PROVIDED DATA —
──────

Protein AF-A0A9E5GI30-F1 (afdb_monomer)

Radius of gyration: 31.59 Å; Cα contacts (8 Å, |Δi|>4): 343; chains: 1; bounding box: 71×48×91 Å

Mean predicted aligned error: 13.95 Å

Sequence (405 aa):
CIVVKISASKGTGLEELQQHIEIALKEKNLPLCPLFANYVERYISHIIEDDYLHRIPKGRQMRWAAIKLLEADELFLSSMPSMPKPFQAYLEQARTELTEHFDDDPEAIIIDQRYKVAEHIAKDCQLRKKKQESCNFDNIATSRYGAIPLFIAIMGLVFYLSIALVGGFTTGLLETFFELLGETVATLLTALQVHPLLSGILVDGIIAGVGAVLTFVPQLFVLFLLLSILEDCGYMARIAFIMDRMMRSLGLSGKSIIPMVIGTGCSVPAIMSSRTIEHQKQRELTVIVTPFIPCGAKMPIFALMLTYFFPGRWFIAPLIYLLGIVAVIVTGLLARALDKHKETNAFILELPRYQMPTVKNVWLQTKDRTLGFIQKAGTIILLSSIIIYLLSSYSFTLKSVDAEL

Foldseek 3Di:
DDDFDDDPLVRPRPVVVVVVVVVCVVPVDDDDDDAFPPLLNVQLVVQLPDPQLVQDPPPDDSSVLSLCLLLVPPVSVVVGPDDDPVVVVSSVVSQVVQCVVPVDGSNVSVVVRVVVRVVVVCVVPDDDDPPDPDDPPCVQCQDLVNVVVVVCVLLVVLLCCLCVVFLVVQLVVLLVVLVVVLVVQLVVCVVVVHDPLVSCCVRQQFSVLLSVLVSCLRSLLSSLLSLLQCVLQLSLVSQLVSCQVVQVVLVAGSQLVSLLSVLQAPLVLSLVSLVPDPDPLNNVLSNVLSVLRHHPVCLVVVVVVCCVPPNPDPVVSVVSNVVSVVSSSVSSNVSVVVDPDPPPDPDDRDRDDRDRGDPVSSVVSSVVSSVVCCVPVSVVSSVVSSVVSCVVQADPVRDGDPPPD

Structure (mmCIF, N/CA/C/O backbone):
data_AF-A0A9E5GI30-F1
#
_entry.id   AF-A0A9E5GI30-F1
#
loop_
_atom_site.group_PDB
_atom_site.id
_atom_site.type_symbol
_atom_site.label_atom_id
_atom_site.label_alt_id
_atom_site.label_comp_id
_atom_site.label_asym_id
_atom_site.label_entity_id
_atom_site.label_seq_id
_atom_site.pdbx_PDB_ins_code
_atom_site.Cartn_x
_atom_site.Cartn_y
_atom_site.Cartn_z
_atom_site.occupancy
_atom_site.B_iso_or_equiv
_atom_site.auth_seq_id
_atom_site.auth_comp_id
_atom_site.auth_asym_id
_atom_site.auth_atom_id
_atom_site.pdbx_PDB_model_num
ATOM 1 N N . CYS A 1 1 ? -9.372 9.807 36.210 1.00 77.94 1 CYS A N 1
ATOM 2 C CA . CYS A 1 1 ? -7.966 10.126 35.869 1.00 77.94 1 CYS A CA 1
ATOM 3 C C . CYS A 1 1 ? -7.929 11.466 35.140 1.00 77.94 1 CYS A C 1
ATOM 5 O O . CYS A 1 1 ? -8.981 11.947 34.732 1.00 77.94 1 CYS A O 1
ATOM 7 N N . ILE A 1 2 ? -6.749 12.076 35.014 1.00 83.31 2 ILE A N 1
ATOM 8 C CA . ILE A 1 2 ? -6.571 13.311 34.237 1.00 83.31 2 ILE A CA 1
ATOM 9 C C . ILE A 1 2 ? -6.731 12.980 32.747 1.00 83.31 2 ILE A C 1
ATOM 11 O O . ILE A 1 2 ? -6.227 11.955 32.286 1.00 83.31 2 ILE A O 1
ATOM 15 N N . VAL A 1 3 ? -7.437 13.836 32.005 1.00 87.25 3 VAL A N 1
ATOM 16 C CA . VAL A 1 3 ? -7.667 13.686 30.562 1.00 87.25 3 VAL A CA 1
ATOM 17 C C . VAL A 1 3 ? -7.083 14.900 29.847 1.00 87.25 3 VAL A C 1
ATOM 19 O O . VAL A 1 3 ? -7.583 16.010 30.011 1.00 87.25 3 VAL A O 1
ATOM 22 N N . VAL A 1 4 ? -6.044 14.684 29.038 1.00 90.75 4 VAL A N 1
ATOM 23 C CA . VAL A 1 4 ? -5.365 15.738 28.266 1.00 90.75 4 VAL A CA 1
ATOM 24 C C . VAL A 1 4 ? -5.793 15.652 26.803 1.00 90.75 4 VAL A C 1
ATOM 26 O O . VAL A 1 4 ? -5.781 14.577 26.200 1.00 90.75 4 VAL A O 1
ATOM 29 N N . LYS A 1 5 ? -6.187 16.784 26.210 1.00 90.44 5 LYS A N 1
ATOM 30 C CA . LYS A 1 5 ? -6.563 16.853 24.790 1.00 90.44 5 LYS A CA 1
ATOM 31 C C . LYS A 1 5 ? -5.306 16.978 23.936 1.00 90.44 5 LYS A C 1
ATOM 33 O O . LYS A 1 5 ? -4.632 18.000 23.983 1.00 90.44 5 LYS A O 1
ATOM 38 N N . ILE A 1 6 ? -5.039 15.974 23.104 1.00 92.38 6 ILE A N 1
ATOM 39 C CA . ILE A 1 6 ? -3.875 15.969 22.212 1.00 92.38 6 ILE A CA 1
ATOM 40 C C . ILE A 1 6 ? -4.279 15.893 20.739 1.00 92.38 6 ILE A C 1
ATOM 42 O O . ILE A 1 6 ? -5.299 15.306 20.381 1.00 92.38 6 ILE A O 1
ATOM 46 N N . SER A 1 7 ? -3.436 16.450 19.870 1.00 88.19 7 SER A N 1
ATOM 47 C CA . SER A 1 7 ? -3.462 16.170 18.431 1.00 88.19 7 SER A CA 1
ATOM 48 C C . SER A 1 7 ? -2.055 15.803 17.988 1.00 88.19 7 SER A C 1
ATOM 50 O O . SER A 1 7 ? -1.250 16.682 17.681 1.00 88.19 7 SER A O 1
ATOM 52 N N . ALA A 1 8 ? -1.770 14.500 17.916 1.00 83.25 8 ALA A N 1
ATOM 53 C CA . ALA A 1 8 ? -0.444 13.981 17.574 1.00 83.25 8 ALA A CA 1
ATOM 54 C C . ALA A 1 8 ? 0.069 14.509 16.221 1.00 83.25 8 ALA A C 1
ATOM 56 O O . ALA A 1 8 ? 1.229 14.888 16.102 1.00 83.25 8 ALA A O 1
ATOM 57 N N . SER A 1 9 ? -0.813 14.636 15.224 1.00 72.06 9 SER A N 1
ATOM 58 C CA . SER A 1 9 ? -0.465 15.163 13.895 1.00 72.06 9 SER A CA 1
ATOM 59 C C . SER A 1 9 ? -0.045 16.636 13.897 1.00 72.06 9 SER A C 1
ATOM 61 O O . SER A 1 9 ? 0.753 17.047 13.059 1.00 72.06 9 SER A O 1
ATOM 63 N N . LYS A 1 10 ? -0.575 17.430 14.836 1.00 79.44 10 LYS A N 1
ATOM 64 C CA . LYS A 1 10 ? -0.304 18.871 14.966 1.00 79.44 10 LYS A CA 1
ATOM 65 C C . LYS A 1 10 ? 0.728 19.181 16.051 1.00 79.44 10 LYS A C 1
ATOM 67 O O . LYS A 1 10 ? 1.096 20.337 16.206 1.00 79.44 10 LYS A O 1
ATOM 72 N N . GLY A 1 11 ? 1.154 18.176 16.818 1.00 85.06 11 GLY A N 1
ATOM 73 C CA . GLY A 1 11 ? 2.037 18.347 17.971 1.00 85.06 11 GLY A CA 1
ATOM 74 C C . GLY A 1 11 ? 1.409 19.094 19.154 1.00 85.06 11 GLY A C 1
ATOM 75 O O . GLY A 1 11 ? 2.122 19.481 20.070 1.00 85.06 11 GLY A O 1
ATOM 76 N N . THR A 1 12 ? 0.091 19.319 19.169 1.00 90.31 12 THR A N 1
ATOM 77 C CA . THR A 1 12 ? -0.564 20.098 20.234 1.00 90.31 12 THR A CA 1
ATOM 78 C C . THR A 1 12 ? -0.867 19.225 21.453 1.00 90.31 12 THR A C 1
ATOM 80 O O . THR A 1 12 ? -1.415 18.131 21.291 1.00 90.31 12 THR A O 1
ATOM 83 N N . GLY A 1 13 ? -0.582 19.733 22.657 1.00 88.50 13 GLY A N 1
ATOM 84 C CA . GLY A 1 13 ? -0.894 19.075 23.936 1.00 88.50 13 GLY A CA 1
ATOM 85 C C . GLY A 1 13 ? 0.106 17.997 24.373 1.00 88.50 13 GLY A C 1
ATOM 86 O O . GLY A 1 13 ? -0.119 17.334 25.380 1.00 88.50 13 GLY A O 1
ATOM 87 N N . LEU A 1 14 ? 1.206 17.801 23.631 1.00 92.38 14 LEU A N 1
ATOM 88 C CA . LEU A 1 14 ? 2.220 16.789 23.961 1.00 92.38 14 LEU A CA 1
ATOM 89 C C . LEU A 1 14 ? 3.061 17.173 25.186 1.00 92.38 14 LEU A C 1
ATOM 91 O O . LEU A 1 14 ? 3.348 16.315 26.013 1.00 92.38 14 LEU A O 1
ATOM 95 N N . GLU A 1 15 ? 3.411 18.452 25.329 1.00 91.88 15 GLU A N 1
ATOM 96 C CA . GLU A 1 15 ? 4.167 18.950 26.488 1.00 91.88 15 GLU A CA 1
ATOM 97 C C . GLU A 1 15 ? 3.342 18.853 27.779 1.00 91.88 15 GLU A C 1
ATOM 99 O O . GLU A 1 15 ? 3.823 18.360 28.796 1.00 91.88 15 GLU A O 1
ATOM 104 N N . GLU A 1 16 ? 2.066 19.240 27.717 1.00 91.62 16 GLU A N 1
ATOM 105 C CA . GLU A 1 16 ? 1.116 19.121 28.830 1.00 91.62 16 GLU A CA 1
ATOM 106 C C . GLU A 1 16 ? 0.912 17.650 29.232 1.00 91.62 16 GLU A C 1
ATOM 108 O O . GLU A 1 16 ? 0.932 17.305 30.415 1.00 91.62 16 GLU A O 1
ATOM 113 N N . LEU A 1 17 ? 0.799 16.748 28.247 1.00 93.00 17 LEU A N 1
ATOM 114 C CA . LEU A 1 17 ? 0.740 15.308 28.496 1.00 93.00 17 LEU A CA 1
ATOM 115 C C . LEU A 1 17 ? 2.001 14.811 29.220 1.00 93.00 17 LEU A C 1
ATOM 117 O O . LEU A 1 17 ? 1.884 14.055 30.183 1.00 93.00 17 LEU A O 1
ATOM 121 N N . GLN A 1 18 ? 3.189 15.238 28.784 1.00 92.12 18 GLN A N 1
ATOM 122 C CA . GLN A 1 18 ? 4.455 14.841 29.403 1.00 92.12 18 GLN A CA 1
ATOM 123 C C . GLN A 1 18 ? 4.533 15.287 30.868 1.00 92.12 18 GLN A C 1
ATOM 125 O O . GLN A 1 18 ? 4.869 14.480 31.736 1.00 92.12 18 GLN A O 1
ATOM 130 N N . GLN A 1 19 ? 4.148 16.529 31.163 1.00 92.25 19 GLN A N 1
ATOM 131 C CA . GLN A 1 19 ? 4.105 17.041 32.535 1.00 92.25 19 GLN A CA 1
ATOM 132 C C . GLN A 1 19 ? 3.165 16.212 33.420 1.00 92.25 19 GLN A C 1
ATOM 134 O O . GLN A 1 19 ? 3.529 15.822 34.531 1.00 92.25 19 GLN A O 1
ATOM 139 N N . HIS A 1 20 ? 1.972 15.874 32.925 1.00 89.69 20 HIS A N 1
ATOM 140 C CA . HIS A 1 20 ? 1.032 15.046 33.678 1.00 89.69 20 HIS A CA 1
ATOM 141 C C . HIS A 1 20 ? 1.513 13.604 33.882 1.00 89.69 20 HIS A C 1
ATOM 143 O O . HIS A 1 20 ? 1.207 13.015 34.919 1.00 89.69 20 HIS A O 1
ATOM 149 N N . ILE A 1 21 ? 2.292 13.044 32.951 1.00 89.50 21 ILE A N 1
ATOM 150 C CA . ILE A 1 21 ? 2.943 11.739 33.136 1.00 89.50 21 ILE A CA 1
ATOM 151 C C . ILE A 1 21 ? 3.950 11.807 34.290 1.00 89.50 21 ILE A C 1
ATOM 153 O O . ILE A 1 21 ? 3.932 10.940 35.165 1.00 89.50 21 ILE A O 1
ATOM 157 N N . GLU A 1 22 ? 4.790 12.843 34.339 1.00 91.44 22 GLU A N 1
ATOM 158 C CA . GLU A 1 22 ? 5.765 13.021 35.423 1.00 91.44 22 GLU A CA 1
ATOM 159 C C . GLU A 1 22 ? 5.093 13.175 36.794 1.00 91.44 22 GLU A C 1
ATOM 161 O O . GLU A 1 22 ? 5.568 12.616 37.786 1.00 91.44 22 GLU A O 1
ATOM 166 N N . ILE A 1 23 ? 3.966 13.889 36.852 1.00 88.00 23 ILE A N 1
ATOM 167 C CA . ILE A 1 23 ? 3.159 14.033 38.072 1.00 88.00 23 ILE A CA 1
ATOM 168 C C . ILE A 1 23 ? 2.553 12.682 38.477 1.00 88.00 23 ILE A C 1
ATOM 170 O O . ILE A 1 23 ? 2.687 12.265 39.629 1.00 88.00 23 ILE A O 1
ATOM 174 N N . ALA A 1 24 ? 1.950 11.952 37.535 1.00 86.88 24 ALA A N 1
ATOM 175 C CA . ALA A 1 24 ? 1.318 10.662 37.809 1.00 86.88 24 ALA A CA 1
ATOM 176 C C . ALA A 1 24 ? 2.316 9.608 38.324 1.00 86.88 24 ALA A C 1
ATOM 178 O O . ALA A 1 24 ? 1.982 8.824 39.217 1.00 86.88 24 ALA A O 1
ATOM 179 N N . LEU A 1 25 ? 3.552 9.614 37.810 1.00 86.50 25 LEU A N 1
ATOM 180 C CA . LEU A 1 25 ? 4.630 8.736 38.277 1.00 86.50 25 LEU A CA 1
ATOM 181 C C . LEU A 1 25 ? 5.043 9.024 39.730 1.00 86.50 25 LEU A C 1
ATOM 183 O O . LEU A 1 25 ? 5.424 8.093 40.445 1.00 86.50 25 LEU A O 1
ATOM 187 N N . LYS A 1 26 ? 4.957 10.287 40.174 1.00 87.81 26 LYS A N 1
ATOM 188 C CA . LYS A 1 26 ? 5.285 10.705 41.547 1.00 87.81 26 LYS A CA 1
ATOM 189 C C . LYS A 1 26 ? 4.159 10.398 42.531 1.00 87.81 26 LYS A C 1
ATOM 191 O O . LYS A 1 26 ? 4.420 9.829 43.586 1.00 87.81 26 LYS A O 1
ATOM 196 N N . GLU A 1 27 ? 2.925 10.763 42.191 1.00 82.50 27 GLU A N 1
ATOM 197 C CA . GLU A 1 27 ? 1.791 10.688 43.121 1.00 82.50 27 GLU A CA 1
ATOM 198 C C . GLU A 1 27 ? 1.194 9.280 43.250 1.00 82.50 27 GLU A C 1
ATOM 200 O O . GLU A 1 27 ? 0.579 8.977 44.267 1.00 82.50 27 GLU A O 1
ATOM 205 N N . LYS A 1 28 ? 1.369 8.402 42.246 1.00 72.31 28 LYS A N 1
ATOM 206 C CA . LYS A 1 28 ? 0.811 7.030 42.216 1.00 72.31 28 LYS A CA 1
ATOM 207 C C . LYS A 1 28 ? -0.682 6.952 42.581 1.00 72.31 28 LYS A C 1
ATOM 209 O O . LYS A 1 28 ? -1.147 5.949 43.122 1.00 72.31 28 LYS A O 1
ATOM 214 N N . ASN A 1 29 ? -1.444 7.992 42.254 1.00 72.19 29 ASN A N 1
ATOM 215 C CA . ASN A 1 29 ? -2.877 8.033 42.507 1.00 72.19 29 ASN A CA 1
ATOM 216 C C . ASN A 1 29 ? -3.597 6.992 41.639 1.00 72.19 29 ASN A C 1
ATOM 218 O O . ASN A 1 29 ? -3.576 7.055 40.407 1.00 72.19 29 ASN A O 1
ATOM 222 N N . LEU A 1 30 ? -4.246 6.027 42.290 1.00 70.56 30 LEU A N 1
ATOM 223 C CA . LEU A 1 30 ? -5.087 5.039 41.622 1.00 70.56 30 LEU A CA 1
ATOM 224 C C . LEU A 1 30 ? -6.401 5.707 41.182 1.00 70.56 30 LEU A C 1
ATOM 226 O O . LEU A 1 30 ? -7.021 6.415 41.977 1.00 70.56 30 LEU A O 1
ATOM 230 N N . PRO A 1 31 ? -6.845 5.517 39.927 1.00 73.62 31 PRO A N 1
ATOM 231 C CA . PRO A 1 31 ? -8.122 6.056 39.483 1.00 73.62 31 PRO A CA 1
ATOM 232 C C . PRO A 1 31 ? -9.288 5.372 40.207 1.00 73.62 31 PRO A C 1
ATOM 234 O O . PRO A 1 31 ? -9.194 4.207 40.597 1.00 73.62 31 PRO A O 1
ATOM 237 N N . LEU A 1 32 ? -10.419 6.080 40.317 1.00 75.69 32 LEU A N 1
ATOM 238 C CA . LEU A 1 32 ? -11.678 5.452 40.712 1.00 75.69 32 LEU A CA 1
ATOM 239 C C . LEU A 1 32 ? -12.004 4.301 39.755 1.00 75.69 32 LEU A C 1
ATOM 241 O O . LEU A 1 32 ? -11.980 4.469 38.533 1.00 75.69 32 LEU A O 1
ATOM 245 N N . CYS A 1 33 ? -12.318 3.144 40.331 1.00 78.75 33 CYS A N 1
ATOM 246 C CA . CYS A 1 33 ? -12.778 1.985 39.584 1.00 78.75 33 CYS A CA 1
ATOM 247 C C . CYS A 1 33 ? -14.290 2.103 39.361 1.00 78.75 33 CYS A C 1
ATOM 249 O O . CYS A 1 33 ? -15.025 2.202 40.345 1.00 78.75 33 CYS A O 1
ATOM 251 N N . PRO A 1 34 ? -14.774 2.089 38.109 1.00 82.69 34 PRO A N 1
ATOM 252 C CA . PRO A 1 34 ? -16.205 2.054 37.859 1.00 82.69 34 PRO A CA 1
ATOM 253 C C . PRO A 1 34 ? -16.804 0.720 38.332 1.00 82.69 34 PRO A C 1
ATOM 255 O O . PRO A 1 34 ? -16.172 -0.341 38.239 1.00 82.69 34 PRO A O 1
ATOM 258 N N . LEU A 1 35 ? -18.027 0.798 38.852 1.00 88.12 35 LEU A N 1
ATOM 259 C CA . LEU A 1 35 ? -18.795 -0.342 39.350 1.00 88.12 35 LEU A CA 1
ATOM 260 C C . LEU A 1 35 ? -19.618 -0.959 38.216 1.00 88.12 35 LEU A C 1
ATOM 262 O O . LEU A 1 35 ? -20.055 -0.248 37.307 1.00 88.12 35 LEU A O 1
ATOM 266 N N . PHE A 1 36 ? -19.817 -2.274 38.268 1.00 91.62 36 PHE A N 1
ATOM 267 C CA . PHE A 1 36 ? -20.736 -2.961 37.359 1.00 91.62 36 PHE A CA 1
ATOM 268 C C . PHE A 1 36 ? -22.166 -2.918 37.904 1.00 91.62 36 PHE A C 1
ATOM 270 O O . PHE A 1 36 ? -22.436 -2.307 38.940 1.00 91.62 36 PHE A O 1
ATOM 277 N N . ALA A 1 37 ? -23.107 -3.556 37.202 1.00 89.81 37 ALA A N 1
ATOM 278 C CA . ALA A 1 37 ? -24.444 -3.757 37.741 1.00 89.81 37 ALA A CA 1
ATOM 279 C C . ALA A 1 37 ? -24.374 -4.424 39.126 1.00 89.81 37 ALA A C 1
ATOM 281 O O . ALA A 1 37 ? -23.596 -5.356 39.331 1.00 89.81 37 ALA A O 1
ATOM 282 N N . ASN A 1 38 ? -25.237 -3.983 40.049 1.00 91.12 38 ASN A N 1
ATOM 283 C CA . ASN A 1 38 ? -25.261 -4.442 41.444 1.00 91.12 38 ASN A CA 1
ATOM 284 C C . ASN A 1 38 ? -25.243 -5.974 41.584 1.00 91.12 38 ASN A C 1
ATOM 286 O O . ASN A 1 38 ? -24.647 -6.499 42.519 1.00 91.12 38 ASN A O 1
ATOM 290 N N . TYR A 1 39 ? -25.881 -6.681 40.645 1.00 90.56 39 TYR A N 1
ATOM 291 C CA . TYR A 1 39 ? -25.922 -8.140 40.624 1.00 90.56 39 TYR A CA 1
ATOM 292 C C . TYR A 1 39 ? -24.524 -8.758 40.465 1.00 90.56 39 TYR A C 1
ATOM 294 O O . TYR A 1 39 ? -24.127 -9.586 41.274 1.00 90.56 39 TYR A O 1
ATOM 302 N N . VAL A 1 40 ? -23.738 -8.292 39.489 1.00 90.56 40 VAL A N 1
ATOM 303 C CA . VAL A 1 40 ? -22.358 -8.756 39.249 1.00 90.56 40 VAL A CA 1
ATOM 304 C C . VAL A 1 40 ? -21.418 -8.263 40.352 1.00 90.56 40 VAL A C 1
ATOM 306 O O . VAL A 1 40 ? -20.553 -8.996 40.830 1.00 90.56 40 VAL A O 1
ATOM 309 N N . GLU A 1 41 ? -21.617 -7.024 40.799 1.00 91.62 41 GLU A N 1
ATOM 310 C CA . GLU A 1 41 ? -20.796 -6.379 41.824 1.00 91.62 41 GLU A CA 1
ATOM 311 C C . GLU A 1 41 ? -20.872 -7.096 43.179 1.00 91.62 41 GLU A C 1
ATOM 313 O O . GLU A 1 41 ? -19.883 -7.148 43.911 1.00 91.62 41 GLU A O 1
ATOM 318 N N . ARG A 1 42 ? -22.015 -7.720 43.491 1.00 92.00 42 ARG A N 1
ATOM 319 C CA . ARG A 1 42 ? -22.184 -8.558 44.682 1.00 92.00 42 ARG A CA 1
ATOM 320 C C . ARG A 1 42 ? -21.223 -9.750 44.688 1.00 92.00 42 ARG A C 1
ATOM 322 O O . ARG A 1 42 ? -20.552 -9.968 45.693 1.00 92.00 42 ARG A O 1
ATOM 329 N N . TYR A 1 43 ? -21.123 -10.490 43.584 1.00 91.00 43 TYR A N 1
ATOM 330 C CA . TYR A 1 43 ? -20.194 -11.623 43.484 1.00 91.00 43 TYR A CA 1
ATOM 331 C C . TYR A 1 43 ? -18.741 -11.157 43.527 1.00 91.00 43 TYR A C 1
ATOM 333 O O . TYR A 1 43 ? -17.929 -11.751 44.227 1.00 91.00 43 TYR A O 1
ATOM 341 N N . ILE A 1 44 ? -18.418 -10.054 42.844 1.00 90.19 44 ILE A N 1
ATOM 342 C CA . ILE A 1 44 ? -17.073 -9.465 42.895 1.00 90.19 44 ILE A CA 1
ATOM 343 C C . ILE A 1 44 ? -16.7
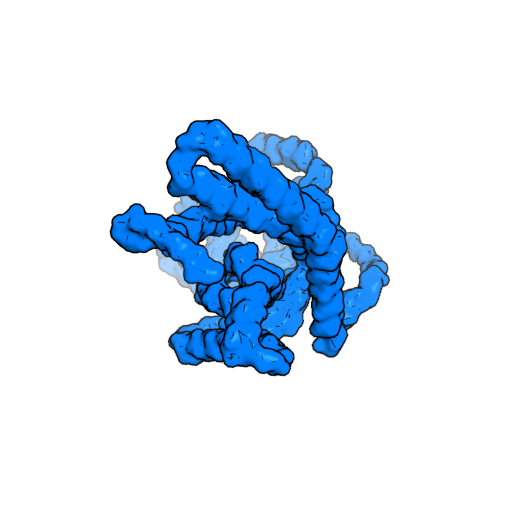00 -9.096 44.334 1.00 90.19 44 ILE A C 1
ATOM 345 O O . ILE A 1 44 ? -15.591 -9.397 44.763 1.00 90.19 44 ILE A O 1
ATOM 349 N N . SER A 1 45 ? -17.614 -8.480 45.085 1.00 89.69 45 SER A N 1
ATOM 350 C CA . SER A 1 45 ? -17.365 -8.066 46.471 1.00 89.69 45 SER A CA 1
ATOM 351 C C . SER A 1 45 ? -17.136 -9.269 47.387 1.00 89.69 45 SER A C 1
ATOM 353 O O . SER A 1 45 ? -16.146 -9.292 48.111 1.00 89.69 45 SER A O 1
ATOM 355 N N . HIS A 1 46 ? -17.971 -10.308 47.279 1.00 88.50 46 HIS A N 1
ATOM 356 C CA . HIS A 1 46 ? -17.785 -11.552 48.032 1.00 88.50 46 HIS A CA 1
ATOM 357 C C . HIS A 1 46 ? -16.474 -12.266 47.695 1.00 88.50 46 HIS A C 1
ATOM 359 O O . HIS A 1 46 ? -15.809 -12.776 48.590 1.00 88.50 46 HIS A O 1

──────

WHAT THE TASK REQUIRES —
From the records above, extract exactly and only the lines that begin at the line with "ATOM 318 N N" and stop after the line with "ATOM 330 C CA".

WRITTEN SOLUTION —
ATOM 318 N N . ARG A 1 42 ? -22.015 -7.720 43.491 1.00 92.00 42 ARG A N 1
ATOM 319 C CA . ARG A 1 42 ? -22.184 -8.558 44.682 1.00 92.00 42 ARG A CA 1
ATOM 320 C C . ARG A 1 42 ? -21.223 -9.750 44.688 1.00 92.00 42 ARG A C 1
ATOM 322 O O . ARG A 1 42 ? -20.552 -9.968 45.693 1.00 92.00 42 ARG A O 1
ATOM 329 N N . TYR A 1 43 ? -21.123 -10.490 43.584 1.00 91.00 43 TYR A N 1
ATOM 330 C CA . TYR A 1 43 ? -20.194 -11.623 43.484 1.00 91.00 43 TYR A CA 1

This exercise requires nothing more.